The Manhole project is envisioned in three progressive phases:
An Animated Short Film
A VR Narrative (Into the Manhole)
An Animated Feature Film

Into the Manhole forms Phase 2 of this initiative, the virtual reality component. Production began in February 2024, with the Hindi version completed in November 2024, followed by the English version in March 2025, crafted specifically for international audiences.

Though the experience was designed for the Meta Quest 3, it currently runs as a PC VR experience, with active plans for porting it to a standalone Meta Quest 3 build and releasing it via the Meta Store.

Core Team

Abhishek Verma

Writer & Director

Jayesh Pillai

VR Director

Banda Shiva Teja

Technical Director

Ananda Bathena

Sound & Background Score

The core team combines strengths across narrative, immersive direction, real-time technology, and sound design to deliver a deeply moving and technically advanced VR Narrative.

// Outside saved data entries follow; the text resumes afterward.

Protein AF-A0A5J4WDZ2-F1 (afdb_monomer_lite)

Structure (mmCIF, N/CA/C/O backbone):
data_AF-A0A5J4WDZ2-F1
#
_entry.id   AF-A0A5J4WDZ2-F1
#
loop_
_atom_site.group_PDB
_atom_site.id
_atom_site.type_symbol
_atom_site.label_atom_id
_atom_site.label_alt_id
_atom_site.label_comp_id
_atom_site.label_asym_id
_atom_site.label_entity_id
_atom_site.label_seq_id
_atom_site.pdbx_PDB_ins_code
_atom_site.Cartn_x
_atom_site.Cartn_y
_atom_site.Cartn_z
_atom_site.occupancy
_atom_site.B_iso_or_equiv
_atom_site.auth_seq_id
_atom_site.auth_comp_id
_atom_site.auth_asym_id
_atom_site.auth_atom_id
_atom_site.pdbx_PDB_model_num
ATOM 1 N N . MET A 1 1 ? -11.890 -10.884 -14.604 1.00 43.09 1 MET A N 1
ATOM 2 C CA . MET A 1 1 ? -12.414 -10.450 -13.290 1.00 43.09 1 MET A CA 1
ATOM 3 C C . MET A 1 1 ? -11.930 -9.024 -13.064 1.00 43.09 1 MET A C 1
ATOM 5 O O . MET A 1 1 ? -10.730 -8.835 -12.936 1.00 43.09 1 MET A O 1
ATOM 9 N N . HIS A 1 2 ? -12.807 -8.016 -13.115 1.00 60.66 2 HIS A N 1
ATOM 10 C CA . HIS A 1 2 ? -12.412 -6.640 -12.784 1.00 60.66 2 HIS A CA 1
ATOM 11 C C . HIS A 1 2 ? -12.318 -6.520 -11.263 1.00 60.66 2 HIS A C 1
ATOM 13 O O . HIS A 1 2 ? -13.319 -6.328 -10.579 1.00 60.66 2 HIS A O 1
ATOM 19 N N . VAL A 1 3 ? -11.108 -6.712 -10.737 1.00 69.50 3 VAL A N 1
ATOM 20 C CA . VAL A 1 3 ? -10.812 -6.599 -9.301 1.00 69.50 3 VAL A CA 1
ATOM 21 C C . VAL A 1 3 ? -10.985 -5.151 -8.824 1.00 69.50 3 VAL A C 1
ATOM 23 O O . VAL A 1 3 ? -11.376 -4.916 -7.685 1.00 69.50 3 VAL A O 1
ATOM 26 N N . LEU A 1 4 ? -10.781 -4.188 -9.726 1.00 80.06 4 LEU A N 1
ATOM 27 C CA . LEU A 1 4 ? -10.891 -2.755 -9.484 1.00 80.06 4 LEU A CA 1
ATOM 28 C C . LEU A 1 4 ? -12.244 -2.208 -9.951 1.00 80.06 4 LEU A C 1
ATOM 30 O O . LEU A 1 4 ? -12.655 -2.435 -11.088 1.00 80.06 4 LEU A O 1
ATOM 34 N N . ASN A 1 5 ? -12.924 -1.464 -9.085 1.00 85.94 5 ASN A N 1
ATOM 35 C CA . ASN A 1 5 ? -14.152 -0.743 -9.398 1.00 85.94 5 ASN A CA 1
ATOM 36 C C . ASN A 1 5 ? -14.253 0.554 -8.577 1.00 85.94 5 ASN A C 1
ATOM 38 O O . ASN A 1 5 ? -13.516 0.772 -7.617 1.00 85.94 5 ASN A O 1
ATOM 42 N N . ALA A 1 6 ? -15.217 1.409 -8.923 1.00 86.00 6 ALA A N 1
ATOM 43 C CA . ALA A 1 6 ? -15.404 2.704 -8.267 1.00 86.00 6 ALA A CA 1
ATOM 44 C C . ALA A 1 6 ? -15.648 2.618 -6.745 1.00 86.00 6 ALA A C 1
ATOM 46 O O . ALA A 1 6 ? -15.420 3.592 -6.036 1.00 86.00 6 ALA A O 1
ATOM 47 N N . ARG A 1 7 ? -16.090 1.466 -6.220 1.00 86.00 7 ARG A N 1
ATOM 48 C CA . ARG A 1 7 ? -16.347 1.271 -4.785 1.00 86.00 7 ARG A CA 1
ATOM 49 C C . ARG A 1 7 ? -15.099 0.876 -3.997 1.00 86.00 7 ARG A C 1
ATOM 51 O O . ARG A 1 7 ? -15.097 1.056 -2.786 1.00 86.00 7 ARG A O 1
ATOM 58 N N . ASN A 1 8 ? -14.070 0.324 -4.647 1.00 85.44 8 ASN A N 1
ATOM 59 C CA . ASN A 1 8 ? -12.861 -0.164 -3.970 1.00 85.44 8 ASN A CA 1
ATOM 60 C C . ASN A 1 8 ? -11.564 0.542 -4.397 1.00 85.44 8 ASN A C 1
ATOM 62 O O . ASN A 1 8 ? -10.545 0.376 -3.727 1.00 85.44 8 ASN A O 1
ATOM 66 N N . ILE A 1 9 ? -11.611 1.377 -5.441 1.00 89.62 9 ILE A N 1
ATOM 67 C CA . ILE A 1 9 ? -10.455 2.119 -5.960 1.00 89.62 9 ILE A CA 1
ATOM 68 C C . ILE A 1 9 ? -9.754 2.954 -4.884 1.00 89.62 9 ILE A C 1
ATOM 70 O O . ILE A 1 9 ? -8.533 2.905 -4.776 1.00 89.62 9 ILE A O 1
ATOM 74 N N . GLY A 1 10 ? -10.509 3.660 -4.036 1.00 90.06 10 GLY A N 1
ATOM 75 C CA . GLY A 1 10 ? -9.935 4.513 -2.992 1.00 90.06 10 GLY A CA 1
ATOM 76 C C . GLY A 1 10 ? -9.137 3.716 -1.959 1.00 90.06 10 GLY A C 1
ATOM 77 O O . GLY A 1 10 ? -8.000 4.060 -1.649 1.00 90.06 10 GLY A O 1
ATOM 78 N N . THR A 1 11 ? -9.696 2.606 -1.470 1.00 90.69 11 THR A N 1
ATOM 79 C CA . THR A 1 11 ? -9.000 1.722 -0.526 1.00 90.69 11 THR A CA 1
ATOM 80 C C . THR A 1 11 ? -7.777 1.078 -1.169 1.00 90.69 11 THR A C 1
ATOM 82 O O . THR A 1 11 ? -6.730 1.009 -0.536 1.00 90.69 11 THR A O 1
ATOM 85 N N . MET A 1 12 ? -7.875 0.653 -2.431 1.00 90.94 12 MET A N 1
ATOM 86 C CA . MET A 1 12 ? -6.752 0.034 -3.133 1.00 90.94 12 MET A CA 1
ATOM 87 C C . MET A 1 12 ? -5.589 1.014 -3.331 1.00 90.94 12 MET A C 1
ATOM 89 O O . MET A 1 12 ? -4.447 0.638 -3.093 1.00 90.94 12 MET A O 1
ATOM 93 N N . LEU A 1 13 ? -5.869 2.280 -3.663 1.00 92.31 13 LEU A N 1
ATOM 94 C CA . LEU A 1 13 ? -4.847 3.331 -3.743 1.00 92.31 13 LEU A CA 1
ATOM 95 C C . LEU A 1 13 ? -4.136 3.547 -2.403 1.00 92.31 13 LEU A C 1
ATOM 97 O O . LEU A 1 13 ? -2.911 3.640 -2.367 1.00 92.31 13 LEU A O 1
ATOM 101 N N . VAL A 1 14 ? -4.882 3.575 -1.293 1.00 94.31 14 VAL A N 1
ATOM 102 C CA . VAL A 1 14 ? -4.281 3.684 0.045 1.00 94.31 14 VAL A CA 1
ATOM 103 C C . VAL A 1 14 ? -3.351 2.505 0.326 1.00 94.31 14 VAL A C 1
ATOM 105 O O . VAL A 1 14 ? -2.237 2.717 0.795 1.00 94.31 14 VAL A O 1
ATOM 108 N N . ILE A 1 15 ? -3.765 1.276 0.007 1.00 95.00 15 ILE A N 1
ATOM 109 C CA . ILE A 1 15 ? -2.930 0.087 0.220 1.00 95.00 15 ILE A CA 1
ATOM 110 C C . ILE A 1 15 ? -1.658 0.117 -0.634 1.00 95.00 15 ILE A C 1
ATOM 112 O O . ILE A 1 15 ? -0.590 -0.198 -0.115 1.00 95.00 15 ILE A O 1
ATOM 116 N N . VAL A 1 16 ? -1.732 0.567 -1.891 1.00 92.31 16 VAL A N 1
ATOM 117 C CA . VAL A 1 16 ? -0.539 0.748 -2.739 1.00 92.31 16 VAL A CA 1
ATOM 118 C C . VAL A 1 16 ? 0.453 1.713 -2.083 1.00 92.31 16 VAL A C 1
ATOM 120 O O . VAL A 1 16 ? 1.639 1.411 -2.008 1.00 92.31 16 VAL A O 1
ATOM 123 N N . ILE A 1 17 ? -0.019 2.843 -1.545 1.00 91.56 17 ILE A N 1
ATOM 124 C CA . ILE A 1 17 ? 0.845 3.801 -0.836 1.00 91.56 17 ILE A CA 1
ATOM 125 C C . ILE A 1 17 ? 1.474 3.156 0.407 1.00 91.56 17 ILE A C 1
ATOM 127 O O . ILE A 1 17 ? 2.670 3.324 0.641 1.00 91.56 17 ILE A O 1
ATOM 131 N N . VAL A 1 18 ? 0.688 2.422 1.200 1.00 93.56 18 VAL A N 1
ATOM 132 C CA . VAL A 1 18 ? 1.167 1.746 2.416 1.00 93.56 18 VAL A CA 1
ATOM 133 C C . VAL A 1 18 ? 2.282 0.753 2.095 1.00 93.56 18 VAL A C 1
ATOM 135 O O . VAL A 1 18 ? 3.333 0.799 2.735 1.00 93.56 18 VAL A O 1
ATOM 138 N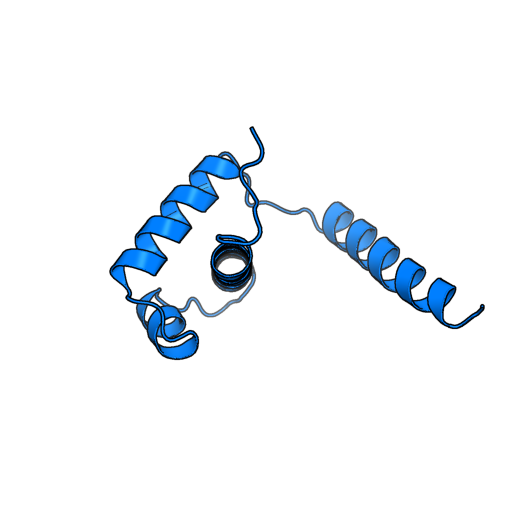 N . GLU A 1 19 ? 2.089 -0.103 1.093 1.00 92.50 19 GLU A N 1
ATOM 139 C CA . GLU A 1 19 ? 3.075 -1.121 0.725 1.00 92.50 19 GLU A CA 1
ATOM 140 C C . GLU A 1 19 ? 4.338 -0.500 0.122 1.00 92.50 19 GLU A C 1
ATOM 142 O O . GLU A 1 19 ? 5.442 -0.851 0.537 1.00 92.50 19 GLU A O 1
ATOM 147 N N . THR A 1 20 ? 4.207 0.511 -0.745 1.00 90.00 20 THR A N 1
ATOM 148 C CA . THR A 1 20 ? 5.364 1.257 -1.267 1.00 90.00 20 THR A CA 1
ATOM 149 C C . THR A 1 20 ? 6.168 1.905 -0.139 1.00 90.00 20 THR A C 1
ATOM 151 O O . THR A 1 20 ? 7.396 1.826 -0.118 1.00 90.00 20 THR A O 1
ATOM 154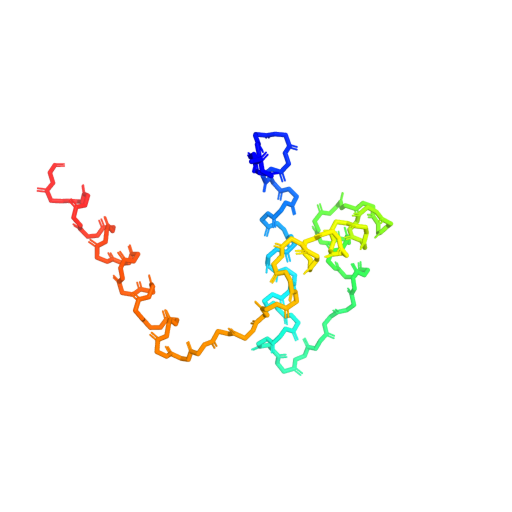 N N . MET A 1 21 ? 5.496 2.507 0.847 1.00 90.19 21 MET A N 1
ATOM 155 C CA . MET A 1 21 ? 6.166 3.126 1.993 1.00 90.19 21 MET A CA 1
ATOM 156 C C . MET A 1 21 ? 6.862 2.109 2.899 1.00 90.19 21 MET A C 1
ATOM 158 O O . MET A 1 21 ? 7.854 2.459 3.525 1.00 90.19 21 MET A O 1
ATOM 162 N N . LYS A 1 22 ? 6.376 0.868 2.988 1.00 89.56 22 LYS A N 1
ATOM 163 C CA . LYS A 1 22 ? 7.048 -0.191 3.756 1.00 89.56 22 LYS A CA 1
ATOM 164 C C . LYS A 1 22 ? 8.227 -0.813 3.015 1.00 89.56 22 LYS A C 1
ATOM 166 O O . LYS A 1 22 ? 9.199 -1.179 3.663 1.00 89.56 22 LYS A O 1
ATOM 171 N N . MET A 1 23 ? 8.119 -0.969 1.697 1.00 86.31 23 MET A N 1
ATOM 172 C CA . MET A 1 23 ? 9.140 -1.614 0.865 1.00 86.31 23 MET A CA 1
ATOM 173 C C . MET A 1 23 ? 10.343 -0.709 0.600 1.00 86.31 23 MET A C 1
ATOM 175 O O . MET A 1 23 ? 11.477 -1.172 0.656 1.00 86.31 23 MET A O 1
ATOM 179 N N . TYR A 1 24 ? 10.101 0.572 0.314 1.00 80.12 24 TYR A N 1
ATOM 180 C CA . TYR A 1 24 ? 11.113 1.455 -0.278 1.00 80.12 24 TYR A CA 1
ATOM 181 C C . TYR A 1 24 ? 11.586 2.587 0.649 1.00 80.12 24 TYR A C 1
ATOM 183 O O . TYR A 1 24 ? 12.332 3.463 0.215 1.00 80.12 24 TYR A O 1
ATOM 191 N N . ARG A 1 25 ? 11.157 2.624 1.920 1.00 79.69 25 ARG A N 1
ATOM 192 C CA . ARG A 1 25 ? 11.643 3.609 2.906 1.00 79.69 25 ARG A CA 1
ATOM 193 C C . ARG A 1 25 ? 12.426 2.932 4.023 1.00 79.69 25 ARG A C 1
ATOM 195 O O . ARG A 1 25 ? 12.014 1.900 4.539 1.00 79.69 25 ARG A O 1
ATOM 202 N N . ASP A 1 26 ? 13.473 3.610 4.487 1.00 74.12 26 ASP A N 1
ATOM 203 C CA . ASP A 1 26 ? 14.350 3.130 5.567 1.00 74.12 26 ASP A CA 1
ATOM 204 C C . ASP A 1 26 ? 13.640 2.978 6.925 1.00 74.12 26 ASP A C 1
ATOM 206 O O . ASP A 1 26 ? 14.089 2.232 7.793 1.00 74.12 26 ASP A O 1
ATOM 210 N N . HIS A 1 27 ? 12.529 3.695 7.131 1.00 76.12 27 HIS A N 1
ATOM 211 C CA . HIS A 1 27 ? 11.747 3.658 8.367 1.00 76.12 27 HIS A CA 1
ATOM 212 C C . HIS A 1 27 ? 10.381 3.011 8.123 1.00 76.12 27 HIS A C 1
ATOM 214 O O . HIS A 1 27 ? 9.479 3.619 7.545 1.00 76.12 27 HIS A O 1
ATOM 220 N N . GLY A 1 28 ? 10.213 1.784 8.621 1.00 76.25 28 GLY A N 1
ATOM 221 C CA . GLY A 1 28 ? 8.949 1.057 8.544 1.00 76.25 28 GLY A CA 1
ATOM 222 C C . GLY A 1 28 ? 7.908 1.582 9.538 1.00 76.25 28 GLY A C 1
ATOM 223 O O . GLY A 1 28 ? 8.108 1.535 10.753 1.00 76.25 28 GLY A O 1
ATOM 224 N N . TYR A 1 29 ? 6.753 2.019 9.033 1.00 86.88 29 TYR A N 1
ATOM 225 C CA . TYR A 1 29 ? 5.583 2.338 9.855 1.00 86.88 29 TYR A CA 1
ATOM 226 C C . TYR A 1 29 ? 4.646 1.127 9.966 1.00 86.88 29 TYR A C 1
ATOM 228 O O . TYR A 1 29 ? 4.395 0.413 8.997 1.00 86.88 29 TYR A O 1
ATOM 236 N N . LYS A 1 30 ? 4.085 0.900 11.160 1.00 90.69 30 LYS A N 1
ATOM 237 C CA . LYS A 1 30 ? 3.076 -0.151 11.385 1.00 90.69 30 LYS A CA 1
ATOM 238 C C . LYS A 1 30 ? 1.725 0.262 10.800 1.00 90.69 30 LYS A C 1
ATOM 240 O O . LYS A 1 30 ? 1.384 1.439 10.819 1.00 90.69 30 LYS A O 1
ATOM 245 N N . ASN A 1 31 ? 0.883 -0.705 10.440 1.00 92.75 31 ASN A N 1
ATOM 246 C CA . ASN A 1 31 ? -0.463 -0.453 9.899 1.00 92.75 31 ASN A CA 1
ATOM 247 C C . ASN A 1 31 ? -1.337 0.461 10.771 1.00 92.75 31 ASN A C 1
ATOM 249 O O . ASN A 1 31 ? -2.154 1.203 10.241 1.00 92.75 31 ASN A O 1
ATOM 253 N N . ILE A 1 32 ? -1.137 0.486 12.094 1.00 95.75 32 ILE A N 1
ATOM 254 C CA . ILE A 1 32 ? -1.858 1.410 12.982 1.00 95.75 32 ILE A CA 1
ATOM 255 C C . ILE A 1 32 ? -1.566 2.889 12.685 1.00 95.75 32 ILE A C 1
ATOM 257 O O . ILE A 1 32 ? -2.456 3.724 12.814 1.00 95.75 32 ILE A O 1
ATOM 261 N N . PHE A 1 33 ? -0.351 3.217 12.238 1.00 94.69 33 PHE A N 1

Tools and Technologies used

Into the Manhole was developed primarily using Unreal Engine 5.2, which formed the backbone of our entire production pipeline. Unreal’s powerful rendering capabilities, real-time performance, and native support for VR made it the ideal platform for crafting a highly immersive 6DoF experience. To support our development process, we integrated several essential plugins such as Meta XR and OpenXR for cross-platform compatibility, Oculus VR for Quest-specific deployment, and Metahuman for generating realistic digital characters. Assets and tools from the Unreal Marketplace (now part of Fab) also played a significant role in accelerating our prototyping and environment building.

For 3D asset creation, we relied on a combination of Blender and Autodesk Maya for modeling and UV unwrapping, while Substance Painter was used extensively for texturing and material baking. This allowed us to maintain both visual richness and performance optimization across platforms.

Sound design and audio production were handled using Logic Pro, which gave us the flexibility to design rich soundscapes and process recordings with professional-grade tools. Spatial audio, a core component of immersion in this project, was implemented and programmed directly within Unreal Engine, taking full advantage of its 3D sound engine and listener-based audio positioning.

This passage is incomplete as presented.